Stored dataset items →
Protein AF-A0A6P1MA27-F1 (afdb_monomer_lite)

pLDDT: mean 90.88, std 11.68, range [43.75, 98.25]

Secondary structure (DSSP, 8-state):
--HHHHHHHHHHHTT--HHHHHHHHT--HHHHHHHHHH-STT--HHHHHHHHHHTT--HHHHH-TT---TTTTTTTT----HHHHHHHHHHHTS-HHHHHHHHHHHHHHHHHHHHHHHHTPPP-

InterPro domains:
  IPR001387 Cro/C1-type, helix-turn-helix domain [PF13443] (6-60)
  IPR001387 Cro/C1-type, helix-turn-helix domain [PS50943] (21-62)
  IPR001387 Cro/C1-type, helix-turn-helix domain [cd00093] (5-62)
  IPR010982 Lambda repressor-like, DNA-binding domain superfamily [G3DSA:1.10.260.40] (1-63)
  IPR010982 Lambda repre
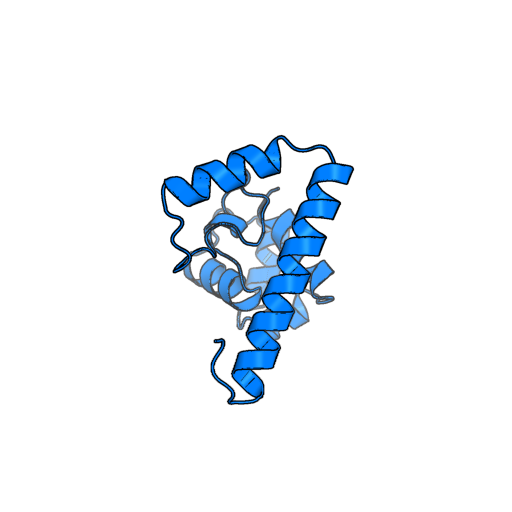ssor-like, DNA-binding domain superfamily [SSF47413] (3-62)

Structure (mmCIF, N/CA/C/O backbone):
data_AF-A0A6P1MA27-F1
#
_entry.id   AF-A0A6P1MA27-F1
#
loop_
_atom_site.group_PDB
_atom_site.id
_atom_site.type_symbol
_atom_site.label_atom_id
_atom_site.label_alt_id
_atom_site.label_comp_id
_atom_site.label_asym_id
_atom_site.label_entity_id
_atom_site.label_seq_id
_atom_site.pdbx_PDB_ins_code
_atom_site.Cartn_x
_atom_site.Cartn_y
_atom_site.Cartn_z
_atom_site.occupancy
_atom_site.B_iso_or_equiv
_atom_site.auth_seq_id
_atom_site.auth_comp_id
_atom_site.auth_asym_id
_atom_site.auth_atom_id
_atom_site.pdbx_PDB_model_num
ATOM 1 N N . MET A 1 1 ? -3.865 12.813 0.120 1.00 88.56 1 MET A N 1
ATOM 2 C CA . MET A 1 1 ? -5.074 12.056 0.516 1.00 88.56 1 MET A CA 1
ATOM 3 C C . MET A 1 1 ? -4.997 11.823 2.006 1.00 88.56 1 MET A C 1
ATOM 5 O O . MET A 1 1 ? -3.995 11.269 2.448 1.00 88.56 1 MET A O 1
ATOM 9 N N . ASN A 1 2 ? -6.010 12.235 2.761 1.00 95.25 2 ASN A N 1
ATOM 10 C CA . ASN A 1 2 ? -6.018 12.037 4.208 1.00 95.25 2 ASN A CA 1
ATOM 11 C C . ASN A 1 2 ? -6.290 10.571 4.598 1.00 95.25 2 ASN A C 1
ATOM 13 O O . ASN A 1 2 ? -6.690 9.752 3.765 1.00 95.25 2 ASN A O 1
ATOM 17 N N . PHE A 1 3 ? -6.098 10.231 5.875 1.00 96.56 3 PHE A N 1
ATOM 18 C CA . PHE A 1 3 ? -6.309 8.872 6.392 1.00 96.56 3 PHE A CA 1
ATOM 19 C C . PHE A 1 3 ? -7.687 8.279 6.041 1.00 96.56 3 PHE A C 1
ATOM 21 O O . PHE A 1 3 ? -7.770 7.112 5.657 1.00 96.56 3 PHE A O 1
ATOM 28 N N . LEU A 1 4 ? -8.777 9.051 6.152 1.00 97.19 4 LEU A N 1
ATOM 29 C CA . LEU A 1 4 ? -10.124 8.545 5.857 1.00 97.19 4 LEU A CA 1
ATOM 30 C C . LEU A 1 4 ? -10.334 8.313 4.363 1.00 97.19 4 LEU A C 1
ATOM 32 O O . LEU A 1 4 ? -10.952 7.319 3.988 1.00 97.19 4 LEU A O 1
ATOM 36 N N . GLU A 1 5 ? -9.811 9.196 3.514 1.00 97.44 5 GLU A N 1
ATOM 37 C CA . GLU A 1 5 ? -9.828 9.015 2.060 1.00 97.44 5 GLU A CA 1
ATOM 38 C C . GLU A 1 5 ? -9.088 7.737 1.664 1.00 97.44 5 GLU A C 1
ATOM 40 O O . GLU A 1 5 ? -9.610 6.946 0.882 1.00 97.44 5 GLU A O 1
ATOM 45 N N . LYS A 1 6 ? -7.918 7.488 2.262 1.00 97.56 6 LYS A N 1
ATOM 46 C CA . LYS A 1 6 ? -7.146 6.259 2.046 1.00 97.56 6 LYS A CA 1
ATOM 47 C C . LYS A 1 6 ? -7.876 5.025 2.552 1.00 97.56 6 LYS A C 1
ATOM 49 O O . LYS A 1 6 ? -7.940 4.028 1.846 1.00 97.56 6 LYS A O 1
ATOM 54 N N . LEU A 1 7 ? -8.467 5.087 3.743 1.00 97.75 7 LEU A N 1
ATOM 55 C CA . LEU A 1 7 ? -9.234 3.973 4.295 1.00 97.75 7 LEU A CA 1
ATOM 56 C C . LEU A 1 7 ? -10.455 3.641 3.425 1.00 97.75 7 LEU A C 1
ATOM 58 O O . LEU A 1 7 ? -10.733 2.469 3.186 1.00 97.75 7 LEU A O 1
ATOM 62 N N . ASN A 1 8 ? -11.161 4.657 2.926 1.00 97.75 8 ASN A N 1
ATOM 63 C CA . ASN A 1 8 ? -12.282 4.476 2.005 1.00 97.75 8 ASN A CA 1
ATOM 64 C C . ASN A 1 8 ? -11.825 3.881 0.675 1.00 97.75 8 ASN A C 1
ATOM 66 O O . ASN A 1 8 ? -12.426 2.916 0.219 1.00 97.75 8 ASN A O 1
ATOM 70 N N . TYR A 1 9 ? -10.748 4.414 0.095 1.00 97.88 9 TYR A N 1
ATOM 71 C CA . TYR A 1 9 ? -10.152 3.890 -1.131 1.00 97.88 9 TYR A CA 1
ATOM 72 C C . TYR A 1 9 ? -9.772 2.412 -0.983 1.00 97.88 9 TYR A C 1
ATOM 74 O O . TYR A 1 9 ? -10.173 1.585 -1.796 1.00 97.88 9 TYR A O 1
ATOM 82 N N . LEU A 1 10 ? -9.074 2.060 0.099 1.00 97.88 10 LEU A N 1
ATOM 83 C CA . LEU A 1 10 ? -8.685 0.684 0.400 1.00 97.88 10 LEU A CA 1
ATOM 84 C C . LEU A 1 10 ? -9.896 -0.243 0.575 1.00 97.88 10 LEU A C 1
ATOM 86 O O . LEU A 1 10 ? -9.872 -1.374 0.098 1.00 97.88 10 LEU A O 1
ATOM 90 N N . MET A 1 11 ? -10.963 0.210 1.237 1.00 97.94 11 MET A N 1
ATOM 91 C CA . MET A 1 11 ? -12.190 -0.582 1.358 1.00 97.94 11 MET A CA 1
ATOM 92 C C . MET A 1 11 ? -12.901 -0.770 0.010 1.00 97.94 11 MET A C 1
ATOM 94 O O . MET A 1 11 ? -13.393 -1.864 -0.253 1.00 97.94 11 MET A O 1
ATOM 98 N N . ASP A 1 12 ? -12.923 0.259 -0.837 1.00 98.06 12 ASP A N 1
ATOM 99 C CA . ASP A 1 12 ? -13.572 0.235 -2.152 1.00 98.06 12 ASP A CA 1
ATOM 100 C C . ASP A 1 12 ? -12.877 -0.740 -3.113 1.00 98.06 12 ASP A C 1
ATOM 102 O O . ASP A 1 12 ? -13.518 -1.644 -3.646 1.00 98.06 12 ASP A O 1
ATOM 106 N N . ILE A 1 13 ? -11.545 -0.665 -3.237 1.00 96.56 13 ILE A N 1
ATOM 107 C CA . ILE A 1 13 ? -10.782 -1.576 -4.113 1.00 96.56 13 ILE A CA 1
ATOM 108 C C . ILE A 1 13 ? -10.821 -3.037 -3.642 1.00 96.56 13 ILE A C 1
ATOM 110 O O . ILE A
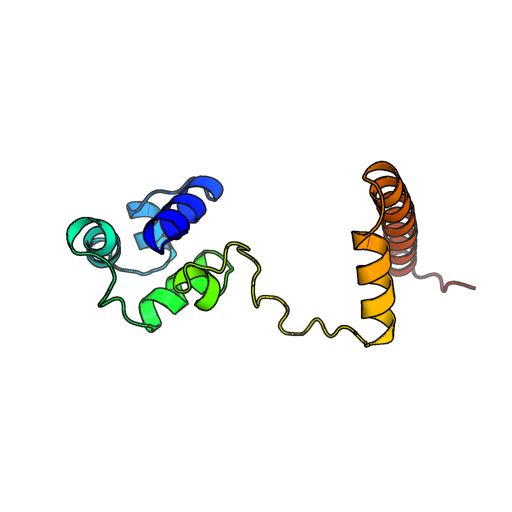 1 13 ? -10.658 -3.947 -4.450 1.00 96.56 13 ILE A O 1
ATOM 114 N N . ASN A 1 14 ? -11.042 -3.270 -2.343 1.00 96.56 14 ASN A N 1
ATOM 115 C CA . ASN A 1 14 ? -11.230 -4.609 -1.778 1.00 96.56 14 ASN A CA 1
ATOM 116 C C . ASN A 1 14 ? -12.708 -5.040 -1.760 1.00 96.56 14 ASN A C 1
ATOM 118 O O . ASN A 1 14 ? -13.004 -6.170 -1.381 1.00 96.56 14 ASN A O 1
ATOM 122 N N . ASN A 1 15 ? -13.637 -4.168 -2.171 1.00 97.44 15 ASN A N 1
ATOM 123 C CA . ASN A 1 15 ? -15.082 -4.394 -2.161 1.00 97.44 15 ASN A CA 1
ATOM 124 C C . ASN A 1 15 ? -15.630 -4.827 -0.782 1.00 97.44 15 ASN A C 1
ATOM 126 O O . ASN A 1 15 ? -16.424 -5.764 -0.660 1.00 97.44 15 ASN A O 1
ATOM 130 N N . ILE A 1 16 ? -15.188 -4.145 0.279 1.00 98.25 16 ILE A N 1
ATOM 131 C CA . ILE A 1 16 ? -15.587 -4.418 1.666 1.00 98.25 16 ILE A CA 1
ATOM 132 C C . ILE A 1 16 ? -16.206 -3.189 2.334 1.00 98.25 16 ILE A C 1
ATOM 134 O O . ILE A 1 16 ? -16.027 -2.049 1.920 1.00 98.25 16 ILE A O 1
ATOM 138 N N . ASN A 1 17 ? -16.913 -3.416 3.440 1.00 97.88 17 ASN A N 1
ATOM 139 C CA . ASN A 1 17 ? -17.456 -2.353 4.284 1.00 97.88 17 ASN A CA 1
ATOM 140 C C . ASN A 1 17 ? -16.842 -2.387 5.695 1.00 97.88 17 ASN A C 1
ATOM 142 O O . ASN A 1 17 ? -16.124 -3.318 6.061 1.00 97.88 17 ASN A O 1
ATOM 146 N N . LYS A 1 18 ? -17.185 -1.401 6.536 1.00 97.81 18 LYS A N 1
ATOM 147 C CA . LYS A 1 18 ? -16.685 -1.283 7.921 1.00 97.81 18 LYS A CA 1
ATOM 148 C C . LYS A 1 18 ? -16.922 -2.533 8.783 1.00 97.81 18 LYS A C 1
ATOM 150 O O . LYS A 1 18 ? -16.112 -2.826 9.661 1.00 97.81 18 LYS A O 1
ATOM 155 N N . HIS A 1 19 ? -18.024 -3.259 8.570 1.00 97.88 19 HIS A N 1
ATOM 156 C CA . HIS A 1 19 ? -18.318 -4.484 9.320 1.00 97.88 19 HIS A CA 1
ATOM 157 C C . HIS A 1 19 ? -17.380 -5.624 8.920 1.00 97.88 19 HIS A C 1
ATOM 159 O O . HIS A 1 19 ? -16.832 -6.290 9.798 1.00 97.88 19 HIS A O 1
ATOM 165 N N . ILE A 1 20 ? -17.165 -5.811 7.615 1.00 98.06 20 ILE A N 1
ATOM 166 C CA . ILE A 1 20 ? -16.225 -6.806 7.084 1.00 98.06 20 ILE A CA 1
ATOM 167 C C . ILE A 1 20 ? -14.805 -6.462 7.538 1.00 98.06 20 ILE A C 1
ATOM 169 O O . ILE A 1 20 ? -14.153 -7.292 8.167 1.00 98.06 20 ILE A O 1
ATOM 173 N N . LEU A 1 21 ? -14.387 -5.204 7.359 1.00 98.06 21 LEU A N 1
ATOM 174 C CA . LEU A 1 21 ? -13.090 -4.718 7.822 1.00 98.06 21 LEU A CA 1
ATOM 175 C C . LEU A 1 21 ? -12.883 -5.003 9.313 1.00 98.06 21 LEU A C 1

Assigned task →
Return only the stretch above from the line containing "ATOM 106 N N" through the line containing "ATOM 169 O O", word for word and without pictures.

Response →
ATOM 106 N N . ILE A 1 13 ? -11.545 -0.665 -3.237 1.00 96.56 13 ILE A N 1
ATOM 107 C CA . ILE A 1 13 ? -10.782 -1.576 -4.113 1.00 96.56 13 ILE A CA 1
ATOM 108 C C . ILE A 1 13 ? -10.821 -3.037 -3.642 1.00 96.56 13 ILE A C 1
ATOM 110 O O . ILE A
 1 13 ? -10.658 -3.947 -4.450 1.00 96.56 13 ILE A O 1
ATOM 114 N N . ASN A 1 14 ? -11.042 -3.270 -2.343 1.00 96.56 14 ASN A N 1
ATOM 115 C CA . ASN A 1 14 ? -11.230 -4.609 -1.778 1.00 96.56 14 ASN A CA 1
ATOM 116 C C . ASN A 1 14 ? -12.708 -5.040 -1.760 1.00 96.56 14 ASN A C 1
ATOM 118 O O . ASN A 1 14 ? -13.004 -6.170 -1.381 1.00 96.56 14 ASN A O 1
ATOM 122 N N . ASN A 1 15 ? -13.637 -4.168 -2.171 1.00 97.44 15 ASN A N 1
ATOM 123 C CA . ASN A 1 15 ? -15.082 -4.394 -2.161 1.00 97.44 15 ASN A CA 1
ATOM 124 C C . ASN A 1 15 ? -15.630 -4.827 -0.782 1.00 97.44 15 ASN A C 1
ATOM 126 O O . ASN A 1 15 ? -16.424 -5.764 -0.660 1.00 97.44 15 ASN A O 1
ATOM 130 N N . ILE A 1 16 ? -15.188 -4.145 0.279 1.00 98.25 16 ILE A N 1
ATOM 131 C CA . ILE A 1 16 ? -15.587 -4.418 1.666 1.00 98.25 16 ILE A CA 1
ATOM 132 C C . ILE A 1 16 ? -16.206 -3.189 2.334 1.00 98.25 16 ILE A C 1
ATOM 134 O O . ILE A 1 16 ? -16.027 -2.049 1.920 1.00 98.25 16 ILE A O 1
ATOM 138 N N . ASN A 1 17 ? -16.913 -3.416 3.440 1.00 97.88 17 ASN A N 1
ATOM 139 C CA . ASN A 1 17 ? -17.456 -2.353 4.284 1.00 97.88 17 ASN A CA 1
ATOM 140 C C . ASN A 1 17 ? -16.842 -2.387 5.695 1.00 97.88 17 ASN A C 1
ATOM 142 O O . ASN A 1 17 ? -16.124 -3.318 6.061 1.00 97.88 17 ASN A O 1
ATOM 146 N N . LYS A 1 18 ? -17.185 -1.401 6.536 1.00 97.81 18 LYS A N 1
ATOM 147 C CA . LYS A 1 18 ? -16.685 -1.283 7.921 1.00 97.81 18 LYS A CA 1
ATOM 148 C C . LYS A 1 18 ? -16.922 -2.533 8.783 1.00 97.81 18 LYS A C 1
ATOM 150 O O . LYS A 1 18 ? -16.112 -2.826 9.661 1.00 97.81 18 LYS A O 1
ATOM 155 N N . HIS A 1 19 ? -18.024 -3.259 8.570 1.00 97.88 19 HIS A N 1
ATOM 156 C CA . HIS A 1 19 ? -18.318 -4.484 9.320 1.00 97.88 19 HIS A CA 1
ATOM 157 C C . HIS A 1 19 ? -17.380 -5.624 8.920 1.00 97.88 19 HIS A C 1
ATOM 159 O O . HIS A 1 19 ? -16.832 -6.290 9.798 1.00 97.88 19 HIS A O 1
ATOM 165 N N . ILE A 1 20 ? -17.165 -5.811 7.615 1.00 98.06 20 ILE A N 1
ATOM 166 C CA . ILE A 1 20 ? -16.225 -6.806 7.084 1.00 98.06 20 ILE A CA 1
ATOM 167 C C . ILE A 1 20 ? -14.805 -6.462 7.538 1.00 98.06 20 ILE A C 1
ATOM 169 O O . ILE A 1 20 ? -14.153 -7.292 8.167 1.00 98.06 20 ILE A O 1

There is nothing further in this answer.